And she had been beating the living daylights out of him since he was two.
As soon as he was old enough to walk and talk, his natural beauty became a magnet for the wrong type of attention. His mother led a virtual parade of men through the rough apartment they called home, and some of them were decidedly more attracted to the son than to the mother.
Preoccupied with herself, Sylvie allowed her son to become the sexual prey of these predators, either through neglect or spite. After a while, it no longer mattered. The die was cast. Sometimes Jazz thought that the only way he could escape was to die.
***
Smoke waved to the bartender. The stocky older man called him over. “Smoke, what are you up to? We haven’t seen you since…whenever the hell it was that you quit! I knew you’d come back here, sooner or later.”
Smoke gave him a noncommittal look. “Trust me, I have no plans to come back,” he said without a trace of bitterness.
It was true. The day he left the club was the day he began his new life. Despite the fact that his personal growth had not come without pain or a price, he would gladly do it again.
“So what brings you to our neck of the woods, then?” the bartender asked avuncularly.
“Money. Is there anything else?” Smoke commented dryly.

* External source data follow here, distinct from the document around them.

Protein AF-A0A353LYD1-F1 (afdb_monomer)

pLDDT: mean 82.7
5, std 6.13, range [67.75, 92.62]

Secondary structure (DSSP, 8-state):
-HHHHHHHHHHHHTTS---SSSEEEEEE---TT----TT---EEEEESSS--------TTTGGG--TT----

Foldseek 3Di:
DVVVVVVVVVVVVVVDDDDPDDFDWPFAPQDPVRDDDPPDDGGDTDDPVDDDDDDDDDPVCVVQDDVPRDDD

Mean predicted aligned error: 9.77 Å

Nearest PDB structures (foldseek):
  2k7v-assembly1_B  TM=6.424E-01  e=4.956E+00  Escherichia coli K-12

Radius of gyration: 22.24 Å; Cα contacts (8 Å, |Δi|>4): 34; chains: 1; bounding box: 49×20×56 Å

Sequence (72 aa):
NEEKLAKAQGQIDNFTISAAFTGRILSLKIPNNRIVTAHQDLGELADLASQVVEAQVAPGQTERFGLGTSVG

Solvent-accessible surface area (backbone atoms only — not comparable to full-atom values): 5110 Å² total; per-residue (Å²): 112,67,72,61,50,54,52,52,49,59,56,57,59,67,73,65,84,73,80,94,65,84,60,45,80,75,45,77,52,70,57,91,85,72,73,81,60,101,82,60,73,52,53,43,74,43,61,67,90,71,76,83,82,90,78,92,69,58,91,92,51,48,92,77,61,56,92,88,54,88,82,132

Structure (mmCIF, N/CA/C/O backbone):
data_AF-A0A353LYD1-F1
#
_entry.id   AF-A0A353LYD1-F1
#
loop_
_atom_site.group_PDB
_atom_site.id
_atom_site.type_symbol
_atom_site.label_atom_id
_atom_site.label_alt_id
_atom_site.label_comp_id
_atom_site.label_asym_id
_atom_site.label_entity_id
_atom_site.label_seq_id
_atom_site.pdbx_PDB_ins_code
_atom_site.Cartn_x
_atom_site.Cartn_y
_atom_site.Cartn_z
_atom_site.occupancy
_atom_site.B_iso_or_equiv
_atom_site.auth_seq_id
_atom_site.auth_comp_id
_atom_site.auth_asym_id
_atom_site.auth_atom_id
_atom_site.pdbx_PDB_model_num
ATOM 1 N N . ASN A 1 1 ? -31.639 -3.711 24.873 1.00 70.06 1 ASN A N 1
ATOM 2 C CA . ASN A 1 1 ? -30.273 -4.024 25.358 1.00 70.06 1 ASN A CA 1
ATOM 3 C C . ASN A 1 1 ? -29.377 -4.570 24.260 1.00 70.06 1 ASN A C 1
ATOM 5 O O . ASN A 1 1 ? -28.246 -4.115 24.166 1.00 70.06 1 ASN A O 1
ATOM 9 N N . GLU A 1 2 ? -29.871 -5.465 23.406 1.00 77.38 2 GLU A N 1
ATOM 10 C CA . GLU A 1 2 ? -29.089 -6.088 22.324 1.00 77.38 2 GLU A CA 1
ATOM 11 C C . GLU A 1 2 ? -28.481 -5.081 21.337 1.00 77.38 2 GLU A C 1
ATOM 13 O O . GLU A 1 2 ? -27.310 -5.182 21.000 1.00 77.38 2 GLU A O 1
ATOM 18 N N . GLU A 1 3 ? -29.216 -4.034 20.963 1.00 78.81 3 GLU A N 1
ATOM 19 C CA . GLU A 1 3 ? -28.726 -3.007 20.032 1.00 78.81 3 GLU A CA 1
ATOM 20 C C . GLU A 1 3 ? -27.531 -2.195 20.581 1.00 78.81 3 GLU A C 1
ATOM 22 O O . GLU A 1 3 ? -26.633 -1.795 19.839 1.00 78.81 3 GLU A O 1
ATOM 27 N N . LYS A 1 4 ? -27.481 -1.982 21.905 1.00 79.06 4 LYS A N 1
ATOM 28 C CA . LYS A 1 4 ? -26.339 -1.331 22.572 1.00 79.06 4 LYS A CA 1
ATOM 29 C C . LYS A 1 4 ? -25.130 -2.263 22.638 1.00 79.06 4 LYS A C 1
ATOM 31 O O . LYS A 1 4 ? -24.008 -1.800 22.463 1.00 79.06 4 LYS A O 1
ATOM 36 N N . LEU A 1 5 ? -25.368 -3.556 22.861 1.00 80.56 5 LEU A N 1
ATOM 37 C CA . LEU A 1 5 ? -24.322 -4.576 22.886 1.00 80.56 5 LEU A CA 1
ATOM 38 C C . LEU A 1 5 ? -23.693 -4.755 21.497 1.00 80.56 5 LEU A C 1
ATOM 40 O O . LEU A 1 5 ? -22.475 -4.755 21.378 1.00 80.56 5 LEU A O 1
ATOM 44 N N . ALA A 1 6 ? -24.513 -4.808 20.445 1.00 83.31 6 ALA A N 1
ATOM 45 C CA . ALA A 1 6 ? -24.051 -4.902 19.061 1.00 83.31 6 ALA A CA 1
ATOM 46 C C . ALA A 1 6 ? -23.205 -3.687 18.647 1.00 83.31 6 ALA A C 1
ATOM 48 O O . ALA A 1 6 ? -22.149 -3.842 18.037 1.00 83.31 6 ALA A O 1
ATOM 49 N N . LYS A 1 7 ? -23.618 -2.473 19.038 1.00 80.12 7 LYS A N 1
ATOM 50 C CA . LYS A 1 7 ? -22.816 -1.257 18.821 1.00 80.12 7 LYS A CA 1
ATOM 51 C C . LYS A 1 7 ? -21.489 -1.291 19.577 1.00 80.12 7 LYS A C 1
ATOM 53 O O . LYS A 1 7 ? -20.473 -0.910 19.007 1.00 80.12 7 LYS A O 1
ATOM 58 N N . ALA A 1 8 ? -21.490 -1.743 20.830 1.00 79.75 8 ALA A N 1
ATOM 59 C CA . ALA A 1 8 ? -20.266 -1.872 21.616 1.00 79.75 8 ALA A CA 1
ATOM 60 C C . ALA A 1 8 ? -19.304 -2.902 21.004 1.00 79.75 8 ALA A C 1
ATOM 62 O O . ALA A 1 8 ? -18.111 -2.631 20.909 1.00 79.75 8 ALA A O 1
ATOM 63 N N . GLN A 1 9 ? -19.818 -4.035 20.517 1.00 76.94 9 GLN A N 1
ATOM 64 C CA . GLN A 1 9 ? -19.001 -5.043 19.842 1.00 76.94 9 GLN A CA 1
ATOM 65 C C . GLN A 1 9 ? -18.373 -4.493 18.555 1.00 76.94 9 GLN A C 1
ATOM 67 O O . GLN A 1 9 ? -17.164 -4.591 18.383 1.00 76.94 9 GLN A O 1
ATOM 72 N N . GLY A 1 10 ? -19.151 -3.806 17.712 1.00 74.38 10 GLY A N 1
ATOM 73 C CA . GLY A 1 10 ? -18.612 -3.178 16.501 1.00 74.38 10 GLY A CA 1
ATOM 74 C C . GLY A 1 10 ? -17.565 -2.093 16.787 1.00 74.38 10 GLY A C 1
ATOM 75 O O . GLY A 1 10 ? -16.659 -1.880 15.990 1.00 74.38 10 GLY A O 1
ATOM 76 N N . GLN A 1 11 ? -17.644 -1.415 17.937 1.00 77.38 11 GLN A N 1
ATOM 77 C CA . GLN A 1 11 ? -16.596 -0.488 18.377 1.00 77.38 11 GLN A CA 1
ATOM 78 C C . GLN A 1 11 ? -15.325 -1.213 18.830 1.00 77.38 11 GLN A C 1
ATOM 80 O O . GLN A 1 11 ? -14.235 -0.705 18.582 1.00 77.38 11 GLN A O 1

“That depends. Whose money? Yours?”
Smoke nodded. “Last paycheck.” He shrugged carelessly, the gesture making his long black hair bounce back and forth on his shoulders. “They keep promising to send it to me, but it never comes. I think they expect me to forget about it, but you know what? I earned it. With every shake of my ass. So I’m here to collect what’s mine.”

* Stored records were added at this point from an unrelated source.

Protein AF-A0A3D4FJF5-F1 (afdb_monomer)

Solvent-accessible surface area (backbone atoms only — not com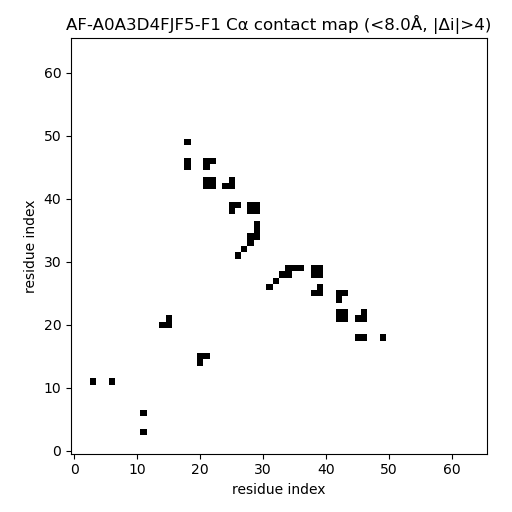parable to full-atom values): 3860 Å² total; per-residue (Å²): 128,84,62,70,89,81,49,61,67,68,60,57,58,57,39,72,80,40,69,69,49,36,54,53,47,25,50,43,37,38,67,73,65,74,36,55,82,72,54,33,50,64,33,48,52,54,47,52,50,51,50,52,52,53,52,52,50,52,51,53,56,58,63,76,76,111

Sequence (66 aa):
MWPIEIMPDIMITISNFVPQRWVIKGMTDLISRGGSISSIYIPSAVLLLFAVIFFTAGLTVNQLRT

Mean predicted aligned error: 6.13 Å

Structure (mmCIF, N/CA/C/O backbone):
data_AF-A0A3D4FJF5-F1
#
_entry.id   AF-A0A3D4FJF5-F1
#
loop_
_atom_site.group_PDB
_atom_site.id
_atom_site.type_symbol
_atom_site.label_atom_id
_atom_site.label_alt_id
_atom_site.label_comp_id
_atom_site.label_asym_id
_atom_site.label_entity_id
_atom_site.label_seq_id
_atom_site.pdbx_PDB_ins_code
_atom_site.Cartn_x
_atom_site.Cartn_y
_atom_site.Cartn_z
_atom_site.occupancy
_atom_site.B_iso_or_equiv
_atom_site.auth_seq_id
_atom_site.auth_comp_id
_atom_site.auth_asym_id
_atom_site.auth_atom_id
_atom_site.pdbx_PDB_model_num
ATOM 1 N N . MET A 1 1 ? 11.773 -13.035 -2.494 1.00 61.31 1 MET A N 1
ATOM 2 C CA . MET A 1 1 ? 10.408 -12.596 -2.858 1.00 61.31 1 MET A CA 1
ATOM 3 C C . MET A 1 1 ? 9.806 -13.734 -3.653 1.00 61.31 1 MET A C 1
ATOM 5 O O . MET A 1 1 ? 10.474 -14.192 -4.570 1.00 61.31 1 MET A O 1
ATOM 9 N N . TRP A 1 2 ? 8.646 -14.263 -3.263 1.00 70.06 2 TRP A N 1
ATOM 10 C CA . TRP A 1 2 ? 7.988 -15.265 -4.103 1.00 70.06 2 TRP A CA 1
ATOM 11 C C . TRP A 1 2 ? 7.605 -14.594 -5.434 1.00 70.06 2 TRP A C 1
ATOM 13 O O . TRP A 1 2 ? 7.057 -13.486 -5.381 1.00 70.06 2 TRP A O 1
ATOM 23 N N . PRO A 1 3 ? 7.933 -15.178 -6.597 1.00 74.12 3 PRO A N 1
ATOM 24 C CA . PRO A 1 3 ? 7.627 -14.558 -7.876 1.00 74.12 3 PRO A CA 1
ATOM 25 C C . PRO A 1 3 ? 6.114 -14.448 -8.037 1.00 74.12 3 PRO A C 1
ATOM 27 O O . PRO A 1 3 ? 5.367 -15.417 -7.891 1.00 74.12 3 PRO A O 1
ATOM 30 N N . ILE A 1 4 ? 5.653 -13.232 -8.305 1.00 73.06 4 ILE A N 1
ATOM 31 C CA . ILE A 1 4 ? 4.227 -12.952 -8.475 1.00 73.06 4 ILE A CA 1
ATOM 32 C C . ILE A 1 4 ? 3.709 -13.599 -9.764 1.00 73.06 4 ILE A C 1
ATOM 34 O O . ILE A 1 4 ? 2.520 -13.872 -9.845 1.00 73.06 4 ILE A O 1
ATOM 38 N N . GLU A 1 5 ? 4.586 -13.901 -10.731 1.00 77.19 5 GLU A N 1
ATOM 39 C CA . GLU A 1 5 ? 4.215 -14.555 -11.992 1.00 77.19 5 GLU A CA 1
ATOM 40 C C . GLU A 1 5 ? 3.768 -16.015 -11.819 1.00 77.19 5 GLU A C 1
ATOM 42 O O . GLU A 1 5 ? 3.087 -16.547 -12.688 1.00 77.19 5 GLU A O 1
ATOM 47 N N . ILE A 1 6 ? 4.137 -16.668 -10.711 1.00 81.75 6 ILE A N 1
ATOM 48 C CA . ILE A 1 6 ? 3.755 -18.060 -10.416 1.00 81.75 6 ILE A CA 1
ATOM 49 C C . ILE A 1 6 ? 2.674 -18.161 -9.328 1.00 81.75 6 ILE A C 1
ATOM 51 O O . ILE A 1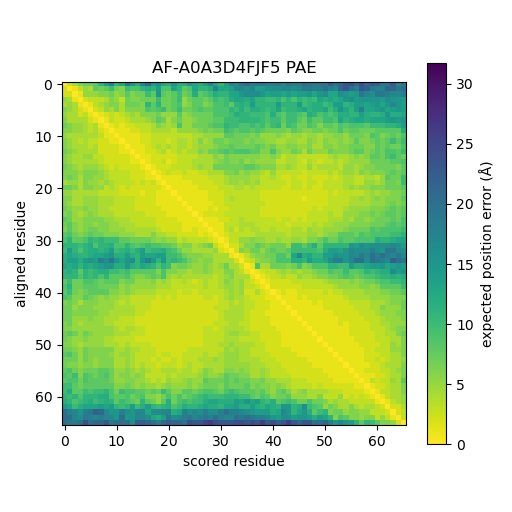 6 ? 2.348 -19.259 -8.879 1.00 81.75 6 ILE A O 1
ATO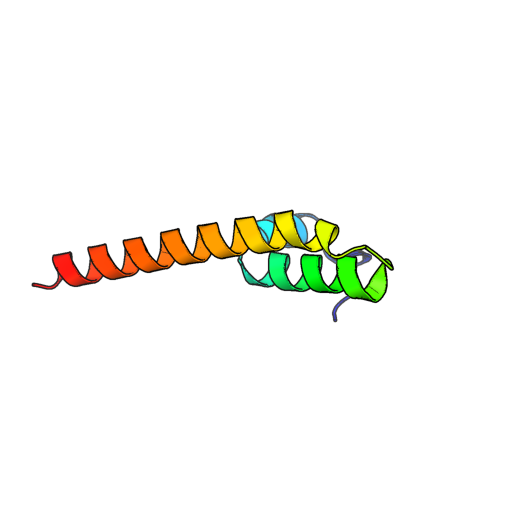M 55 N N . MET A 1 7 ? 2.127 -17.030 -8.864 1.00 82.81 7 MET A N 1
ATOM 56 C CA . MET A 1 7 ? 0.996 -17.021 -7.930 1.00 82.81 7 MET A CA 1
ATOM 57 C C . MET A 1 7 ? -0.344 -17.161 -8.662 1.00 82.81 7 MET A C 1
ATOM 59 O O . MET A 1 7 ? -0.505 -16.590 -9.735 1.00 82.81 7 MET A O 1
ATOM 63 N N . PRO A 1 8 ? -1.347 -17.827 -8.055 1.00 86.81 8 PRO A N 1
ATOM 64 C CA . PRO A 1 8 ? -2.715 -17.802 -8.567 1.00 86.81 8 PRO A CA 1
ATOM 65 C C . PRO A 1 8 ? -3.273 -16.369 -8.617 1.00 86.81 8 PRO A C 1
ATOM 67 O O . PRO A 1 8 ? -3.148 -15.625 -7.637 1.00 86.81 8 PRO A O 1
ATOM 70 N N . ASP A 1 9 ? -3.969 -16.009 -9.700 1.00 84.38 9 ASP A N 1
ATOM 71 C CA . ASP A 1 9 ? -4.503 -14.652 -9.944 1.00 84.38 9 ASP A CA 1
ATOM 72 C C . ASP A 1 9 ? -5.412 -14.129 -8.824 1.00 84.38 9 ASP A C 1
ATOM 74 O O . ASP A 1 9 ? -5.431 -12.936 -8.504 1.00 84.38 9 ASP A O 1
ATOM 78 N N . ILE A 1 10 ? -6.141 -15.038 -8.172 1.00 88.31 10 ILE A N 1
ATOM 79 C CA . ILE A 1 10 ? -7.010 -14.726 -7.034 1.00 88.31 10 ILE A CA 1
ATOM 80 C C . ILE A 1 10 ? -6.184 -14.151 -5.876 1.00 88.31 10 ILE A C 1
ATOM 82 O O . ILE A 1 10 ? -6.555 -13.137 -5.285 1.00 88.31 10 ILE A O 1
ATOM 86 N N . MET A 1 11 ? -5.026 -14.745 -5.578 1.00 85.94 11 MET A N 1
ATOM 87 C CA . MET A 1 11 ? -4.167 -14.301 -4.481 1.00 85.94 11 MET A CA 1
ATOM 88 C C . MET A 1 11 ? -3.537 -12.936 -4.781 1.00 85.94 11 MET A C 1
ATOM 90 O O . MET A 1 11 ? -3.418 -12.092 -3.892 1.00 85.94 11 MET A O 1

The bartender shook his head absently, sidling up to Smoke a moment later. He reached out to clasp the fine silver chain around Smoke’s neck, and Smoke slapped at his hand, rebuke in his light blue-gray eyes.
“Don’t touch that!”
“It’s beautiful work, Smoke. So…you got a new guy on the string?”
“That’s none of your business.”
“Hey, it could be…if you play your cards right.”
Once Smoke might have gotten angry or even physically retaliated, but now he simply let the words pass over him and beyond. With a shake of his head, he started walking away. The bartender called out, but Smoke kept on going, heading toward the back of the club.
After a minor wrangle with what passed for a personnel department, Smoke contentedly sighed and pocketed his check. It was all there. Everything that was due him.
He didn’t know why, but he felt absurdly pleased. Maybe because he had been able to do this without anyone else’s help. As much as he loved James, he loved the way his struggle for independence was being respected.
On his way out, he decided to stop by and check on a few of his old friends, people he hadn’t seen since he left the club. His ears pricked up at the sound of shouting. It wasn’t a man’s voice, though, which took him by surprise. It was a woman. And it sounded familiar.
When he came around the corner, he could see quite plainly what was going on. He never would have recognized her, but for the voice. “Sylvie! What are you doing?”
She was obviously drunk. But what was worse was the way she was manhandling the teenaged boy in her grasp. This was no parental slap. This was a freaking beating taking place in full view of adults who blithely ignored the fracas, preferring to continue as if this sort of thing occurred everyday.
That brought Smoke up short. Maybe it did.
She glared at Smoke, but his interruption had the desired effect. It stopped the physical punishment she lavished on the boy as if it were just.
“You stay out of it!” she warned, her finger pointing vaguely in his direction.
“Leave the kid alone, Sylvie,” Smoke said in all seriousness. He had never meant anything more.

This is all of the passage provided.